A aquella hora la taberna estaba medio vacía. Dante y Guido permanecían sentados a una mesa en un rincón. Algunos clientes bebían un vino infecto. Detrás del mostrador, el posadero parecía ocupado con las cuentas.

—Sé que queréis defenderlo porque se ha convertido en vuestro benefactor —dijo Guido con su habitual ironía burlona—, pero debéis entender que ese hombre nunca tomará la iniciativa. Ninguna, con tal de no enfrentar a Corso cara a cara.

Hablaba a media voz porque sabía que, en un lugar así, ciertas conversaciones podían ser escuchadas por oídos enemigos.

—Bueno, creo que puedo decir que sois injusto —observó Dante—. Después de todo, Vieri es el único que se opone al caballero Donati.

Guido suspiró.

—Sois sordo y ciego. No queréis entender. Voy a tratar de explicároslo así: después de Campaldino, Corso está convencido de que es un héroe.

Dante no pudo evitarlo, era más fuerte que él.

—No deja de tener su gracia que os expreséis al respecto, puesto que no estabais allí —dijo.

Guido suspiró.

—De acuerdo. Tenéis razón, pero no es en absoluto esa la cuestión.

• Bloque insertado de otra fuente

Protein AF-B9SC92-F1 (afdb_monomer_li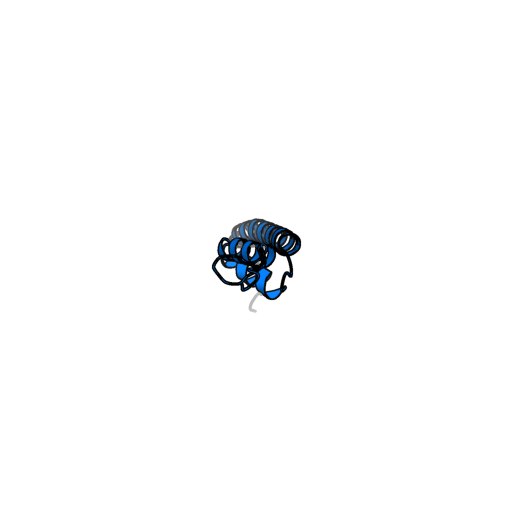te)

Radius of gyration: 23.11 Å; chains: 1; bounding box: 57×45×62 Å

pLDDT: mean 83.01, std 14.82, range [44.47, 98.06]

Foldseek 3Di:
DPPDDPQADPVRDGPFVVVQVVVLVPDDPQQSVVLVVVPDPGDVSSVVSSVVSVVVVVVVVVVVVVVVDDDPDDDDDDDDD

Structure (mmCIF, N/CA/C/O backbone):
data_AF-B9SC92-F1
#
_entry.id   AF-B9SC92-F1
#
loop_
_atom_site.group_PDB
_atom_site.id
_atom_site.type_symbol
_atom_site.label_atom_id
_atom_site.label_alt_id
_atom_site.label_comp_id
_atom_site.label_asym_id
_atom_site.label_entity_id
_atom_site.label_seq_id
_atom_site.pdbx_PDB_ins_code
_atom_site.Cartn_x
_atom_site.Cartn_y
_atom_site.Cartn_z
_atom_site.occupancy
_atom_site.B_iso_or_equiv
_atom_site.auth_seq_id
_atom_site.auth_comp_id
_atom_site.auth_asym_id
_atom_site.auth_atom_id
_atom_site.pdbx_PDB_model_num
ATOM 1 N N . MET A 1 1 ? -19.187 11.974 32.772 1.00 44.47 1 MET A N 1
ATOM 2 C CA . MET A 1 1 ? -19.356 12.121 31.314 1.00 44.47 1 MET A CA 1
ATOM 3 C C . MET A 1 1 ? -17.998 11.823 30.714 1.00 44.47 1 MET A C 1
ATOM 5 O O . MET A 1 1 ? -17.082 12.596 30.961 1.00 44.47 1 MET A O 1
ATOM 9 N N . ALA A 1 2 ? -17.811 10.645 30.114 1.00 54.50 2 ALA A N 1
ATOM 10 C CA . ALA A 1 2 ? -16.565 10.361 29.409 1.00 54.50 2 ALA A CA 1
ATOM 11 C C . ALA A 1 2 ? -16.466 11.372 28.259 1.00 54.50 2 ALA A C 1
ATOM 13 O O . ALA A 1 2 ? -17.421 11.528 27.499 1.00 54.50 2 ALA A O 1
ATOM 14 N N . TYR A 1 3 ? -15.383 12.144 28.223 1.00 60.41 3 TYR A N 1
ATOM 15 C CA . TYR A 1 3 ? -15.084 13.007 27.089 1.00 60.41 3 TYR A CA 1
ATOM 16 C C . TYR A 1 3 ? -14.634 12.083 25.959 1.00 60.41 3 TYR A C 1
ATOM 18 O O . TYR A 1 3 ? -13.493 11.631 25.959 1.00 60.41 3 TYR A O 1
ATOM 26 N N . GLU A 1 4 ? -15.546 11.746 25.052 1.00 62.53 4 GLU A N 1
ATOM 27 C CA . GLU A 1 4 ? -15.177 11.121 23.784 1.00 62.53 4 GLU A CA 1
ATOM 28 C C . GLU A 1 4 ? -14.333 12.145 23.007 1.00 62.53 4 GLU A C 1
ATOM 30 O O . GLU A 1 4 ? -14.797 13.256 22.731 1.00 62.53 4 GLU A O 1
ATOM 35 N N . ASP A 1 5 ? -13.068 11.817 22.734 1.00 64.81 5 ASP A N 1
ATOM 36 C CA . ASP A 1 5 ? -12.175 12.669 21.949 1.00 64.81 5 ASP A CA 1
ATOM 37 C C . ASP A 1 5 ? -12.708 12.734 20.505 1.00 64.81 5 ASP A C 1
ATOM 39 O O . ASP A 1 5 ? -12.818 11.694 19.851 1.00 64.81 5 ASP A O 1
ATOM 43 N N . PRO A 1 6 ? -13.033 13.929 19.976 1.00 66.69 6 PRO A N 1
ATOM 44 C CA . PRO A 1 6 ? -13.641 14.087 18.654 1.00 66.69 6 PRO A CA 1
ATOM 45 C C . PRO A 1 6 ? -12.742 13.630 17.492 1.00 66.69 6 PRO A C 1
ATOM 47 O O . PRO A 1 6 ? -13.181 13.646 16.342 1.00 66.69 6 PRO A O 1
ATOM 50 N N . THR A 1 7 ? -11.489 13.254 17.759 1.00 66.75 7 THR A N 1
ATOM 51 C CA . THR A 1 7 ? -10.552 12.728 16.758 1.00 66.75 7 THR A CA 1
ATOM 52 C C . THR A 1 7 ? -10.567 11.204 16.628 1.00 66.75 7 THR A C 1
ATOM 54 O O . THR A 1 7 ? -9.971 10.686 15.677 1.00 66.75 7 THR A O 1
ATOM 57 N N . ILE A 1 8 ? -11.234 10.499 17.550 1.00 67.19 8 ILE A N 1
ATOM 58 C CA . ILE A 1 8 ? -11.276 9.037 17.628 1.00 67.19 8 ILE A CA 1
ATOM 59 C C . ILE A 1 8 ? -12.523 8.507 16.904 1.00 67.19 8 ILE A C 1
ATOM 61 O O . ILE A 1 8 ? -13.646 8.940 17.156 1.00 67.19 8 ILE A O 1
ATOM 65 N N . ASP A 1 9 ? -12.323 7.579 15.970 1.00 70.12 9 ASP A N 1
ATOM 66 C CA . ASP A 1 9 ? -13.367 6.992 15.133 1.00 70.12 9 ASP A CA 1
ATOM 67 C C . ASP A 1 9 ? -14.028 5.746 15.761 1.00 70.12 9 ASP A C 1
ATOM 69 O O . ASP A 1 9 ? -13.688 5.303 16.860 1.00 70.12 9 ASP A O 1
ATOM 73 N N . PHE A 1 10 ? -14.961 5.125 15.025 1.00 63.78 10 PHE A N 1
ATOM 74 C CA . PHE A 1 10 ? -15.717 3.934 15.449 1.00 63.78 10 PHE A CA 1
ATOM 75 C C . PHE A 1 10 ? -14.862 2.706 15.827 1.00 63.78 10 PHE A C 1
ATOM 77 O O . PHE A 1 10 ? -15.419 1.709 16.288 1.00 63.78 10 PHE A O 1
ATOM 84 N N . LYS A 1 11 ? -13.537 2.728 15.633 1.00 67.44 11 LYS A N 1
ATOM 85 C CA . LYS A 1 11 ? -12.632 1.634 16.015 1.00 67.44 11 LYS A CA 1
ATOM 86 C C . LYS A 1 11 ? -11.648 2.003 17.120 1.00 67.44 11 LYS A C 1
ATOM 88 O O . LYS A 1 11 ? -10.799 1.176 17.449 1.00 67.44 11 LYS A O 1
ATOM 93 N N . GLY A 1 12 ? -11.757 3.195 17.703 1.00 78.00 12 GLY A N 1
ATOM 94 C CA . GLY A 1 12 ? -10.785 3.663 18.685 1.00 78.00 12 GLY A CA 1
ATOM 95 C C . GLY A 1 12 ? -9.469 4.120 18.051 1.00 78.00 12 GLY A C 1
ATOM 96 O O . GLY A 1 12 ? -8.476 4.231 18.764 1.00 78.00 12 GLY A O 1
ATOM 97 N N . LEU A 1 13 ? -9.437 4.348 16.730 1.00 80.69 13 LEU A N 1
ATOM 98 C CA . LEU A 1 13 ? -8.278 4.901 16.035 1.00 80.69 13 LEU A CA 1
ATOM 99 C C . LEU A 1 13 ? -8.471 6.397 15.825 1.00 80.69 13 LEU A C 1
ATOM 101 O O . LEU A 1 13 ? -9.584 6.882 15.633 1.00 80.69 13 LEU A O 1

—Ah, ¿no? ¿Y cuál sería, entonces?

—Tanto si es cierto como si es falso lo que Corso dice, son muchos los que lo creen. Vieri no lo desmiente y Carbone es demasiado débil para imponerse, no obstante, sería el hombre adecuado en momentos como estos. Creo que de una forma u otra tiene algún complejo de inferioridad respecto a Vieri.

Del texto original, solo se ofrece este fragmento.